-- Opening Marker --
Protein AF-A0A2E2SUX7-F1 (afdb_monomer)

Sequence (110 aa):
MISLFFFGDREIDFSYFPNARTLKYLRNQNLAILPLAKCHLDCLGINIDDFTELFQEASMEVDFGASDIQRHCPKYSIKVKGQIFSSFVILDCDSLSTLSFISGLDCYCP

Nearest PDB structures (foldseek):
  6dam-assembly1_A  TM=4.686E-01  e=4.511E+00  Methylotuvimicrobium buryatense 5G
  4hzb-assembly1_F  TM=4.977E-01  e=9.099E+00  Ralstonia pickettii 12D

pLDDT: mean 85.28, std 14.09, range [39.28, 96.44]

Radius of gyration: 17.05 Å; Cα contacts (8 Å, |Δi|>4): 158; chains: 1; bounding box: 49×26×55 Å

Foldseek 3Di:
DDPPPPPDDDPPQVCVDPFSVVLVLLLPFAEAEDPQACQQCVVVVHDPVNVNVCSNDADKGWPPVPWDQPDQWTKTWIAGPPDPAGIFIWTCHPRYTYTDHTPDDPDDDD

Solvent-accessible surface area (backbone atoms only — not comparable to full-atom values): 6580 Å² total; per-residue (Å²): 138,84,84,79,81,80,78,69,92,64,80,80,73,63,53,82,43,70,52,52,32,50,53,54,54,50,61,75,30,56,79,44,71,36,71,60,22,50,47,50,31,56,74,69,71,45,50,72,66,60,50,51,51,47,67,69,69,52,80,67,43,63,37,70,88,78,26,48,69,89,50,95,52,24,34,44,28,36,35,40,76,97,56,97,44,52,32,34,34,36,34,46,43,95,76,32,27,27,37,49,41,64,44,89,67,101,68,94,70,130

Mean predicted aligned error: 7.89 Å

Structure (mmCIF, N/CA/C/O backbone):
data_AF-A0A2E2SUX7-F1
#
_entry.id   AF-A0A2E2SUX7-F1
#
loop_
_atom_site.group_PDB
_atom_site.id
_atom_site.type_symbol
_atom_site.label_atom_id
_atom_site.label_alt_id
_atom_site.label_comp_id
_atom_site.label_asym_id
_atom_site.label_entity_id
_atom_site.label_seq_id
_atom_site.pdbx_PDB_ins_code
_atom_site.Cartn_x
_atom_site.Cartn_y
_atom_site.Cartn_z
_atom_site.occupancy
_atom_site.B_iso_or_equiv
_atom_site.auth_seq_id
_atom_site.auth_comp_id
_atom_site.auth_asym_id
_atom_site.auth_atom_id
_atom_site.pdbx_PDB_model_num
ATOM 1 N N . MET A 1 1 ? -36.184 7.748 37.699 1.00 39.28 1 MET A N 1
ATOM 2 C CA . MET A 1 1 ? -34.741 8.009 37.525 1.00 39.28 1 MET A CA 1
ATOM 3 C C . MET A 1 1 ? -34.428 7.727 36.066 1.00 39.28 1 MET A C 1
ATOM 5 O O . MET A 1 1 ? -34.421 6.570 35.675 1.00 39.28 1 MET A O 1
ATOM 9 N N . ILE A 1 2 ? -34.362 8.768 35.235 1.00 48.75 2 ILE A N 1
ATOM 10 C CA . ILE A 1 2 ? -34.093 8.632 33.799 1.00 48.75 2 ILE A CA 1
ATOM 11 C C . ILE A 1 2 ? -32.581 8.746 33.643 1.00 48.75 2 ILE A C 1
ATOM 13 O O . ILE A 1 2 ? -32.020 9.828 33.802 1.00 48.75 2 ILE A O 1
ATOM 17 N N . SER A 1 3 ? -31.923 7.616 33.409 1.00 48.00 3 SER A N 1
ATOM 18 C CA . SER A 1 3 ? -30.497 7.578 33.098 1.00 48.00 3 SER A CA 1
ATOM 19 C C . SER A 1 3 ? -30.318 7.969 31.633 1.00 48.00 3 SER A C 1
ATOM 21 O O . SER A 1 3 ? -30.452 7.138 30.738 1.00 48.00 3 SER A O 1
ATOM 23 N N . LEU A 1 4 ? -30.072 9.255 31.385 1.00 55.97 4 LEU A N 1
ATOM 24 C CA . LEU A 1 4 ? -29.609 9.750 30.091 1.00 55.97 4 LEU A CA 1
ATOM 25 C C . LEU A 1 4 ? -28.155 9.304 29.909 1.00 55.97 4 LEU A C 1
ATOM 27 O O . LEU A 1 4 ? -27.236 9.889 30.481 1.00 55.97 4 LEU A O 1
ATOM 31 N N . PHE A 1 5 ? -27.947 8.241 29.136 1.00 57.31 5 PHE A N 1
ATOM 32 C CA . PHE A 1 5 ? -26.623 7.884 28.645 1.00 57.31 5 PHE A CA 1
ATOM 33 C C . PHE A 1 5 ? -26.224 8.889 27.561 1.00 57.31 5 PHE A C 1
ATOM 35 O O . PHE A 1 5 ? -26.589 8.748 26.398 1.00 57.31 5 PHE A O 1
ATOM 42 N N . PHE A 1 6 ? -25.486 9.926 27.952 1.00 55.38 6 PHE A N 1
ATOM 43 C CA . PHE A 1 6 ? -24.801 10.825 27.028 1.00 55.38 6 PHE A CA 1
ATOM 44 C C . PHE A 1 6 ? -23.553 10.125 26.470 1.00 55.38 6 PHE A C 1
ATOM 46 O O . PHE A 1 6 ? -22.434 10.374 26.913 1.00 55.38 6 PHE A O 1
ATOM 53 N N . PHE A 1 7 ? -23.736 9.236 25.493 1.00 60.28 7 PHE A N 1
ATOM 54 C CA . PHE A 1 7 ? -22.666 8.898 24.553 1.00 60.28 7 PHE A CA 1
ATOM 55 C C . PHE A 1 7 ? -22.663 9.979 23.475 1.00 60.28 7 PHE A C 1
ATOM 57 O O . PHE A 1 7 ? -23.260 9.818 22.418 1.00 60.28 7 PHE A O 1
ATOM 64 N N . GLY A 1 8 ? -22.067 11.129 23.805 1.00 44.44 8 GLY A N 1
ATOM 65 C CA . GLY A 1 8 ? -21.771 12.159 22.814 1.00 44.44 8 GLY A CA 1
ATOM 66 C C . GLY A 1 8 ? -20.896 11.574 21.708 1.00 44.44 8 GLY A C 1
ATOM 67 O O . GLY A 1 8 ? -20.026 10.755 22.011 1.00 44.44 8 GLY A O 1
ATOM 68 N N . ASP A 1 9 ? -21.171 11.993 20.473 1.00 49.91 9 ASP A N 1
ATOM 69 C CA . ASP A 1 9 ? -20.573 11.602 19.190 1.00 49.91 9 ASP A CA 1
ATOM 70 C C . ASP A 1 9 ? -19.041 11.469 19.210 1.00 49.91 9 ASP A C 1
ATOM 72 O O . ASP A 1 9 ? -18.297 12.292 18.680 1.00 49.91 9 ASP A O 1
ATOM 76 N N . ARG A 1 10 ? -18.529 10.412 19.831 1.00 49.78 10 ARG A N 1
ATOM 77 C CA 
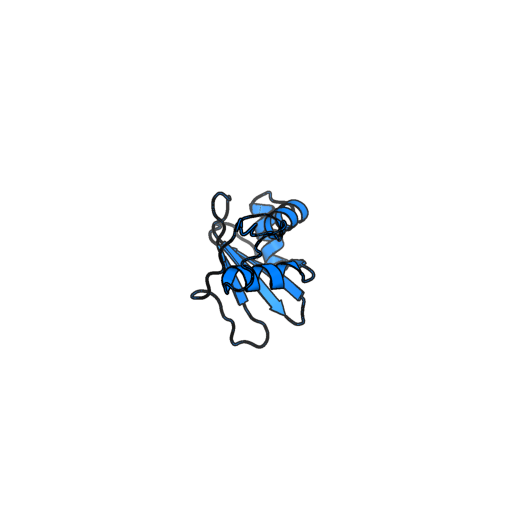. ARG A 1 10 ? -17.193 9.911 19.553 1.00 49.78 10 ARG A 
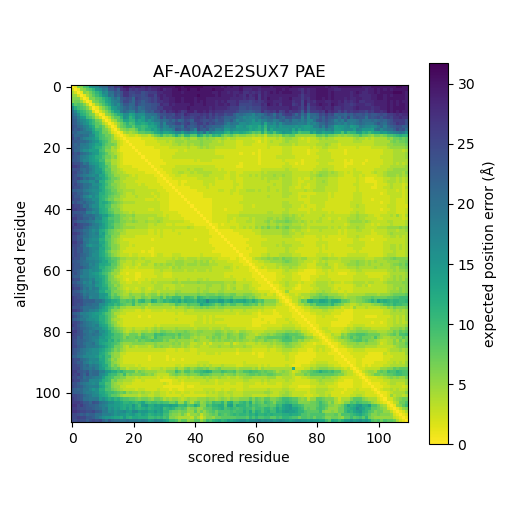CA 1
ATOM 78 C C . ARG A 1 10 ? -17.380 8.886 18.462 1.00 49.78 10 ARG A C 1
ATOM 80 O O . ARG A 1 10 ? -17.905 7.808 18.733 1.00 49.78 10 ARG A O 1
ATOM 87 N N . GLU A 1 11 ? -16.968 9.234 17.247 1.00 53.72 11 GLU A N 1
ATOM 88 C CA . GLU A 1 11 ? -16.719 8.242 16.208 1.00 53.72 11 GLU A CA 1
ATOM 89 C C . GLU A 1 11 ? -15.904 7.116 16.849 1.00 53.72 11 GLU A C 1
ATOM 91 O O . GLU A 1 11 ? -14.797 7.331 17.355 1.00 53.72 11 GLU A O 1
ATOM 96 N N . ILE A 1 12 ? -16.514 5.936 16.960 1.00 51.81 12 ILE A N 1
ATOM 97 C CA . ILE A 1 12 ? -15.879 4.768 17.557 1.00 51.81 12 ILE A CA 1
ATOM 98 C C . ILE A 1 12 ? -14.820 4.319 16.554 1.00 51.81 12 ILE A C 1
ATOM 100 O O . ILE A 1 12 ? -15.079 3.514 15.663 1.00 51.81 12 ILE A O 1
ATOM 104 N N . ASP A 1 13 ? -13.626 4.890 16.671 1.00 56.41 13 ASP A N 1
ATOM 105 C CA . ASP A 1 13 ? -12.480 4.482 15.881 1.00 56.41 13 ASP A CA 1
ATOM 106 C C . ASP A 1 13 ? -12.005 3.128 16.421 1.00 56.41 13 ASP A C 1
ATOM 108 O O . ASP A 1 13 ? -11.265 3.038 17.407 1.00 56.41 13 ASP A O 1
ATOM 112 N N . PHE A 1 14 ? -12.451 2.055 15.764 1.00 62.44 14 PHE A N 1
ATOM 113 C CA . PHE A 1 14 ? -12.077 0.667 16.038 1.00 62.44 14 PHE A CA 1
ATOM 114 C C . PHE A 1 14 ? -10.585 0.361 15.774 1.00 62.44 14 PHE A C 1
ATOM 116 O O . PHE A 1 14 ? -10.198 -0.801 15.650 1.00 62.44 14 PHE A O 1
ATOM 123 N N . SER A 1 15 ? -9.727 1.383 15.740 1.00 62.22 15 SER A N 1
ATOM 124 C CA . SER A 1 15 ? -8.257 1.355 15.745 1.00 62.22 15 SER A CA 1
ATOM 125 C C . SER A 1 15 ? -7.584 0.411 16.757 1.00 62.22 15 SER A C 1
ATOM 127 O O . SER A 1 15 ? -6.364 0.260 16.719 1.00 62.22 15 SER A O 1
ATOM 129 N N . TYR A 1 16 ? -8.324 -0.250 17.652 1.00 67.00 16 TYR A N 1
ATOM 130 C CA . TYR A 1 16 ? -7.799 -1.350 18.463 1.00 67.00 16 TYR A CA 1
ATOM 131 C C . TYR A 1 16 ? -7.693 -2.676 17.692 1.00 67.00 16 TYR A C 1
ATOM 133 O O . TYR A 1 16 ? -6.891 -3.530 18.074 1.00 67.00 16 TYR A O 1
ATOM 141 N N . PHE A 1 17 ? -8.460 -2.877 16.613 1.00 85.19 17 PHE A N 1
ATOM 142 C CA . PHE A 1 17 ? -8.305 -4.063 15.774 1.00 85.19 17 PHE A CA 1
ATOM 143 C C . PHE A 1 17 ? -6.990 -3.991 14.989 1.00 85.19 17 PHE A C 1
ATOM 145 O O . PHE A 1 17 ? -6.699 -2.945 14.404 1.00 85.19 17 PHE A O 1
ATOM 152 N N . PRO A 1 18 ? -6.219 -5.095 14.909 1.00 87.75 18 PRO A N 1
ATOM 153 C CA . PRO A 1 18 ? -4.905 -5.095 14.267 1.00 87.75 18 PRO A CA 1
ATOM 154 C C . PRO A 1 18 ? -4.909 -4.509 12.854 1.00 87.75 18 PRO A C 1
ATOM 156 O O . PRO A 1 18 ? -4.075 -3.670 12.544 1.00 87.75 18 PRO A O 1
ATOM 159 N N . ASN A 1 19 ? -5.891 -4.880 12.028 1.00 90.81 19 ASN A N 1
ATOM 160 C CA . ASN A 1 19 ? -6.015 -4.380 10.659 1.00 90.81 19 ASN A CA 1
ATOM 161 C C . ASN A 1 19 ? -6.196 -2.847 10.612 1.00 90.81 19 ASN A C 1
ATOM 163 O O . ASN A 1 19 ? -5.376 -2.146 10.022 1.00 90.81 19 ASN A O 1
ATOM 167 N N . ALA A 1 20 ? -7.210 -2.316 11.306 1.00 88.25 20 ALA A N 1
ATOM 168 C CA . ALA A 1 20 ? -7.475 -0.875 11.352 1.00 88.25 20 ALA A CA 1
ATOM 169 C C . ALA A 1 20 ? -6.287 -0.089 11.931 1.00 88.25 20 ALA A C 1
ATOM 171 O O . ALA A 1 20 ? -5.926 0.967 11.413 1.00 88.25 20 ALA A O 1
ATOM 172 N N . ARG A 1 21 ? -5.634 -0.633 12.967 1.00 91.00 21 ARG A N 1
ATOM 173 C CA . ARG A 1 21 ? -4.431 -0.048 13.568 1.00 91.00 21 ARG A CA 1
ATOM 174 C C . ARG A 1 21 ? -3.282 0.049 12.570 1.00 91.00 21 ARG A C 1
ATOM 176 O O . ARG A 1 21 ? -2.659 1.104 12.475 1.00 91.00 21 ARG A O 1
ATOM 183 N N . THR A 1 22 ? -2.997 -1.037 11.855 1.00 93.06 22 THR A N 1
ATOM 184 C CA . THR A 1 22 ? -1.907 -1.096 10.875 1.00 93.06 22 THR A CA 1
ATOM 185 C C . THR A 1 22 ? -2.176 -0.162 9.703 1.00 93.06 22 THR A C 1
ATOM 187 O O . THR A 1 22 ? -1.305 0.633 9.369 1.00 93.06 22 THR A O 1
ATOM 190 N N . LEU A 1 23 ? -3.380 -0.171 9.124 1.00 93.56 23 LEU A N 1
ATOM 191 C CA . LEU A 1 23 ? -3.717 0.740 8.024 1.00 93.56 23 LEU A CA 1
ATOM 192 C C . LEU A 1 23 ? -3.630 2.206 8.449 1.00 93.56 23 LEU A C 1
ATOM 194 O O . LEU A 1 23 ? -3.023 3.002 7.742 1.00 93.56 23 LEU A O 1
ATOM 198 N N . LYS A 1 24 ? -4.169 2.558 9.623 1.00 92.69 24 LYS A N 1
ATOM 199 C CA . LYS A 1 24 ? -4.055 3.916 10.175 1.00 92.69 24 LYS A CA 1
ATOM 200 C C . LYS A 1 24 ? -2.596 4.326 10.368 1.00 92.69 24 LYS A C 1
ATOM 202 O O . LYS A 1 24 ? -2.233 5.454 10.059 1.00 92.69 24 LYS A O 1
ATOM 207 N N . TYR A 1 25 ? -1.763 3.419 10.874 1.00 93.19 25 TYR A N 1
ATOM 208 C CA . TYR A 1 25 ? -0.335 3.667 11.045 1.00 93.19 25 TYR A CA 1
ATOM 209 C C . TYR A 1 25 ? 0.362 3.946 9.707 1.00 93.19 25 TYR A C 1
ATOM 211 O O . TYR A 1 25 ? 1.007 4.983 9.584 1.00 93.19 25 TYR A O 1
ATOM 219 N N . LEU A 1 26 ? 0.169 3.087 8.700 1.00 94.19 26 LEU A N 1
ATOM 220 C CA . LEU A 1 26 ? 0.776 3.250 7.372 1.00 94.19 26 LEU A CA 1
ATOM 221 C C . LEU A 1 26 ? 0.282 4.524 6.663 1.00 94.19 26 LEU A C 1
ATOM 223 O O . LEU A 1 26 ? 1.068 5.252 6.068 1.00 94.19 26 LEU A O 1
ATOM 227 N N . ARG A 1 27 ? -1.012 4.845 6.773 1.00 94.31 27 ARG A N 1
ATOM 228 C CA . ARG A 1 27 ? -1.623 6.049 6.177 1.00 94.31 27 ARG A CA 1
ATOM 229 C C . ARG A 1 27 ? -1.117 7.363 6.760 1.00 94.31 27 ARG A C 1
ATOM 231 O O . ARG A 1 27 ? -1.126 8.370 6.060 1.00 94.31 27 ARG A O 1
ATOM 238 N N . ASN A 1 28 ? -0.683 7.345 8.019 1.00 93.94 28 ASN A N 1
ATOM 239 C CA . ASN A 1 28 ? -0.143 8.516 8.709 1.00 93.94 28 ASN A CA 1
ATOM 240 C C . ASN A 1 28 ? 1.344 8.765 8.408 1.00 93.94 28 ASN A C 1
ATOM 242 O O . ASN A 1 28 ? 1.907 9.746 8.896 1.00 93.94 28 ASN A O 1
ATOM 246 N N . GLN A 1 29 ? 1.994 7.877 7.657 1.00 93.44 29 GLN A N 1
ATOM 247 C CA . GLN A 1 29 ? 3.363 8.061 7.194 1.00 93.44 29 GLN A CA 1
ATOM 248 C C . GLN A 1 29 ? 3.393 8.763 5.833 1.00 93.44 29 GLN A C 1
ATOM 250 O O . GLN A 1 29 ? 2.399 8.818 5.110 1.00 93.44 29 GLN A O 1
ATOM 255 N N . ASN A 1 30 ? 4.572 9.253 5.449 1.00 92.25 30 ASN A N 1
ATOM 256 C CA . ASN A 1 30 ? 4.789 9.684 4.073 1.00 92.25 30 ASN A CA 1
ATOM 257 C C . ASN A 1 30 ? 4.750 8.464 3.146 1.00 92.25 30 ASN A C 1
ATOM 259 O O . ASN A 1 30 ? 5.385 7.445 3.432 1.00 92.25 30 ASN A O 1
ATOM 263 N N . LEU A 1 31 ? 4.022 8.585 2.035 1.00 93.88 31 LEU A N 1
ATOM 264 C CA . LEU A 1 31 ? 3.954 7.555 1.008 1.00 93.88 31 LEU A CA 1
ATOM 265 C C . LEU A 1 31 ? 5.040 7.803 -0.046 1.00 93.88 31 LEU A C 1
ATOM 267 O O . LEU A 1 31 ? 5.046 8.830 -0.721 1.00 93.88 31 LEU A O 1
ATOM 271 N N . ALA A 1 32 ? 5.947 6.847 -0.207 1.00 94.88 32 ALA A N 1
ATOM 272 C CA . ALA A 1 32 ? 6.863 6.763 -1.335 1.00 94.88 32 ALA A CA 1
ATOM 273 C C . ALA A 1 32 ? 6.405 5.671 -2.306 1.00 94.88 32 ALA A C 1
ATOM 275 O O . ALA A 1 32 ? 5.733 4.714 -1.926 1.00 94.88 32 ALA A O 1
ATOM 276 N N . ILE A 1 33 ? 6.790 5.788 -3.574 1.00 94.56 33 ILE A N
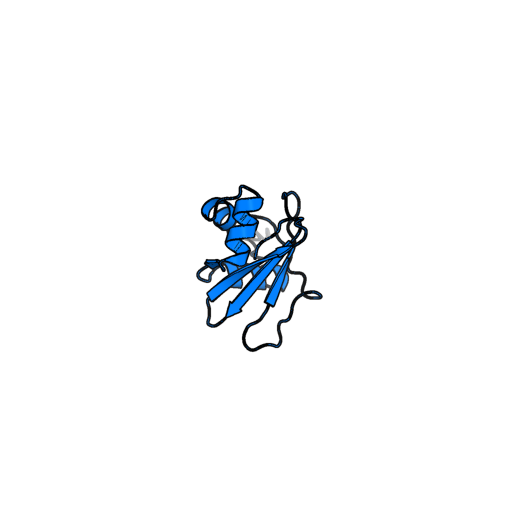 1
ATOM 277 C CA . ILE A 1 33 ? 6.439 4.816 -4.612 1.00 94.56 33 ILE A CA 1
ATOM 278 C C . ILE A 1 33 ? 7.718 4.369 -5.308 1.00 94.56 33 ILE A C 1
ATOM 280 O O . ILE A 1 33 ? 8.460 5.193 -5.844 1.00 94.56 33 ILE A O 1
ATOM 284 N N . LEU A 1 34 ? 7.986 3.061 -5.297 1.00 94.62 34 LEU A N 1
ATOM 285 C CA . LEU A 1 34 ? 9.124 2.498 -6.018 1.00 94.62 34 LEU A CA 1
ATOM 286 C C . LEU A 1 34 ? 8.890 2.518 -7.537 1.00 94.62 34 LEU A C 1
ATOM 288 O O . LEU A 1 34 ? 7.745 2.419 -7.983 1.00 94.62 34 LEU A O 1
ATOM 292 N N . PRO A 1 35 ? 9.960 2.560 -8.354 1.00 93.44 35 PRO A N 1
ATOM 293 C CA . PRO A 1 35 ? 9.840 2.561 -9.814 1.00 93.44 35 PRO A CA 1
ATOM 294 C C . PRO A 1 35 ? 9.012 1.392 -10.366 1.00 93.44 35 PRO A C 1
ATOM 296 O O . PRO A 1 35 ? 8.207 1.585 -11.272 1.00 93.44 35 PRO A O 1
ATOM 299 N N . LEU A 1 36 ? 9.156 0.202 -9.773 1.00 92.94 36 LEU A N 1
ATOM 300 C CA . LEU A 1 36 ? 8.385 -0.985 -10.147 1.00 92.94 36 LEU A CA 1
ATOM 301 C C . LEU A 1 36 ? 6.881 -0.794 -9.900 1.00 92.94 36 LEU A C 1
ATOM 303 O O . LEU A 1 36 ? 6.063 -1.077 -10.768 1.00 92.94 36 LEU A O 1
ATOM 307 N N . ALA A 1 37 ? 6.510 -0.271 -8.729 1.00 93.38 37 ALA A N 1
ATOM 308 C CA . ALA A 1 37 ? 5.121 0.038 -8.418 1.00 93.38 37 ALA A CA 1
ATOM 309 C C . ALA A 1 37 ? 4.544 1.111 -9.340 1.00 93.38 37 ALA A C 1
ATOM 311 O O . ALA A 1 37 ? 3.407 0.976 -9.781 1.00 93.38 37 ALA A O 1
ATOM 312 N N . LYS A 1 38 ? 5.330 2.143 -9.661 1.00 94.12 38 LYS A N 1
ATOM 313 C CA . LYS A 1 38 ? 4.922 3.167 -10.621 1.00 94.12 38 LYS A CA 1
ATOM 314 C C . LYS A 1 38 ? 4.633 2.555 -11.993 1.00 94.12 38 LYS A C 1
ATOM 316 O O . LYS A 1 38 ? 3.579 2.817 -12.549 1.00 94.12 38 LYS A O 1
ATOM 321 N N . CYS A 1 39 ? 5.50
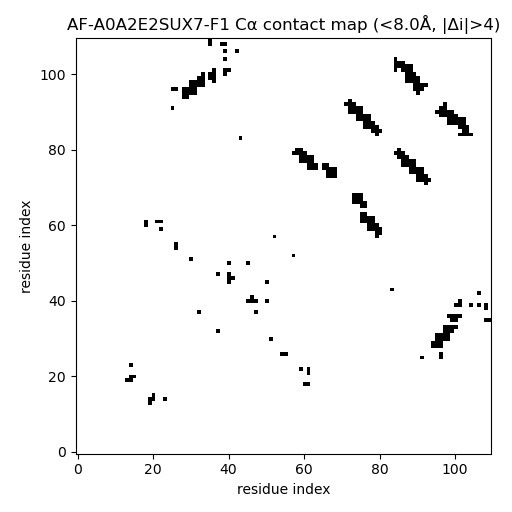7 1.680 -12.489 1.00 93.38 39 CYS A N 1
ATOM 322 C CA . CYS A 1 39 ? 5.273 0.965 -13.744 1.00 93.38 39 CYS A CA 1
ATOM 323 C C . CYS A 1 39 ? 3.974 0.137 -13.712 1.00 93.38 39 CYS A C 1
ATOM 325 O O . CYS A 1 39 ? 3.204 0.155 -14.670 1.00 93.38 39 CYS A O 1
ATOM 327 N N . HIS A 1 40 ? 3.686 -0.542 -12.597 1.00 93.94 40 HIS A N 1
ATOM 328 C CA . HIS A 1 40 ? 2.428 -1.274 -12.429 1.00 93.94 40 HIS A CA 1
ATOM 329 C C . HIS A 1 40 ? 1.196 -0.357 -12.426 1.00 93.94 40 HIS A C 1
ATOM 331 O O . HIS A 1 40 ? 0.191 -0.697 -13.046 1.00 93.94 40 HIS A O 1
ATOM 337 N N . LEU A 1 41 ? 1.272 0.798 -11.759 1.00 92.81 41 LEU A N 1
ATOM 338 C CA . LEU A 1 41 ? 0.214 1.813 -11.768 1.00 92.81 41 LEU A CA 1
ATOM 339 C C . LEU A 1 41 ? -0.026 2.364 -13.178 1.00 92.81 41 LEU A C 1
ATOM 341 O O . LEU A 1 41 ? -1.166 2.390 -13.636 1.00 92.81 41 LEU A O 1
ATOM 345 N N . ASP A 1 42 ? 1.048 2.702 -13.893 1.00 92.50 42 ASP A N 1
ATOM 346 C CA . ASP A 1 42 ? 0.985 3.200 -15.268 1.00 92.50 42 ASP A CA 1
ATOM 347 C C . ASP A 1 42 ? 0.362 2.149 -16.206 1.00 92.50 42 ASP A C 1
ATOM 349 O O . ASP A 1 42 ? -0.486 2.476 -17.037 1.00 92.50 42 ASP A O 1
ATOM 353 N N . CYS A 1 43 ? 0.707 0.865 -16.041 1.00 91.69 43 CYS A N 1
-- Closing Marker --
• _WORK ITEM_
Exactly as written, repeat the lines from the start of the listing through the line containing "pLDDT: mean 85.28, std", both included.

• _COMPLETED TASK_
Protein AF-A0A2E2SUX7-F1 (afdb_monomer)

Sequence (110 aa):
MISLFFFGDREIDFSYFPNARTLKYLRNQNLAILPLAKCHLDCLGINIDDFTELFQEASMEVDFGASDIQRHCPKYSIKVKGQIFSSFVILDCDSLSTLSFISGLDCYCP

Nearest PDB structures (foldseek):
  6dam-assembly1_A  TM=4.686E-01  e=4.511E+00  Methylotuvimicrobium buryatense 5G
  4hzb-assembly1_F  TM=4.977E-01  e=9.099E+00  Ralstonia pickettii 12D

pLDDT: mean 85.28, std 14.09, range [39.28, 96.44]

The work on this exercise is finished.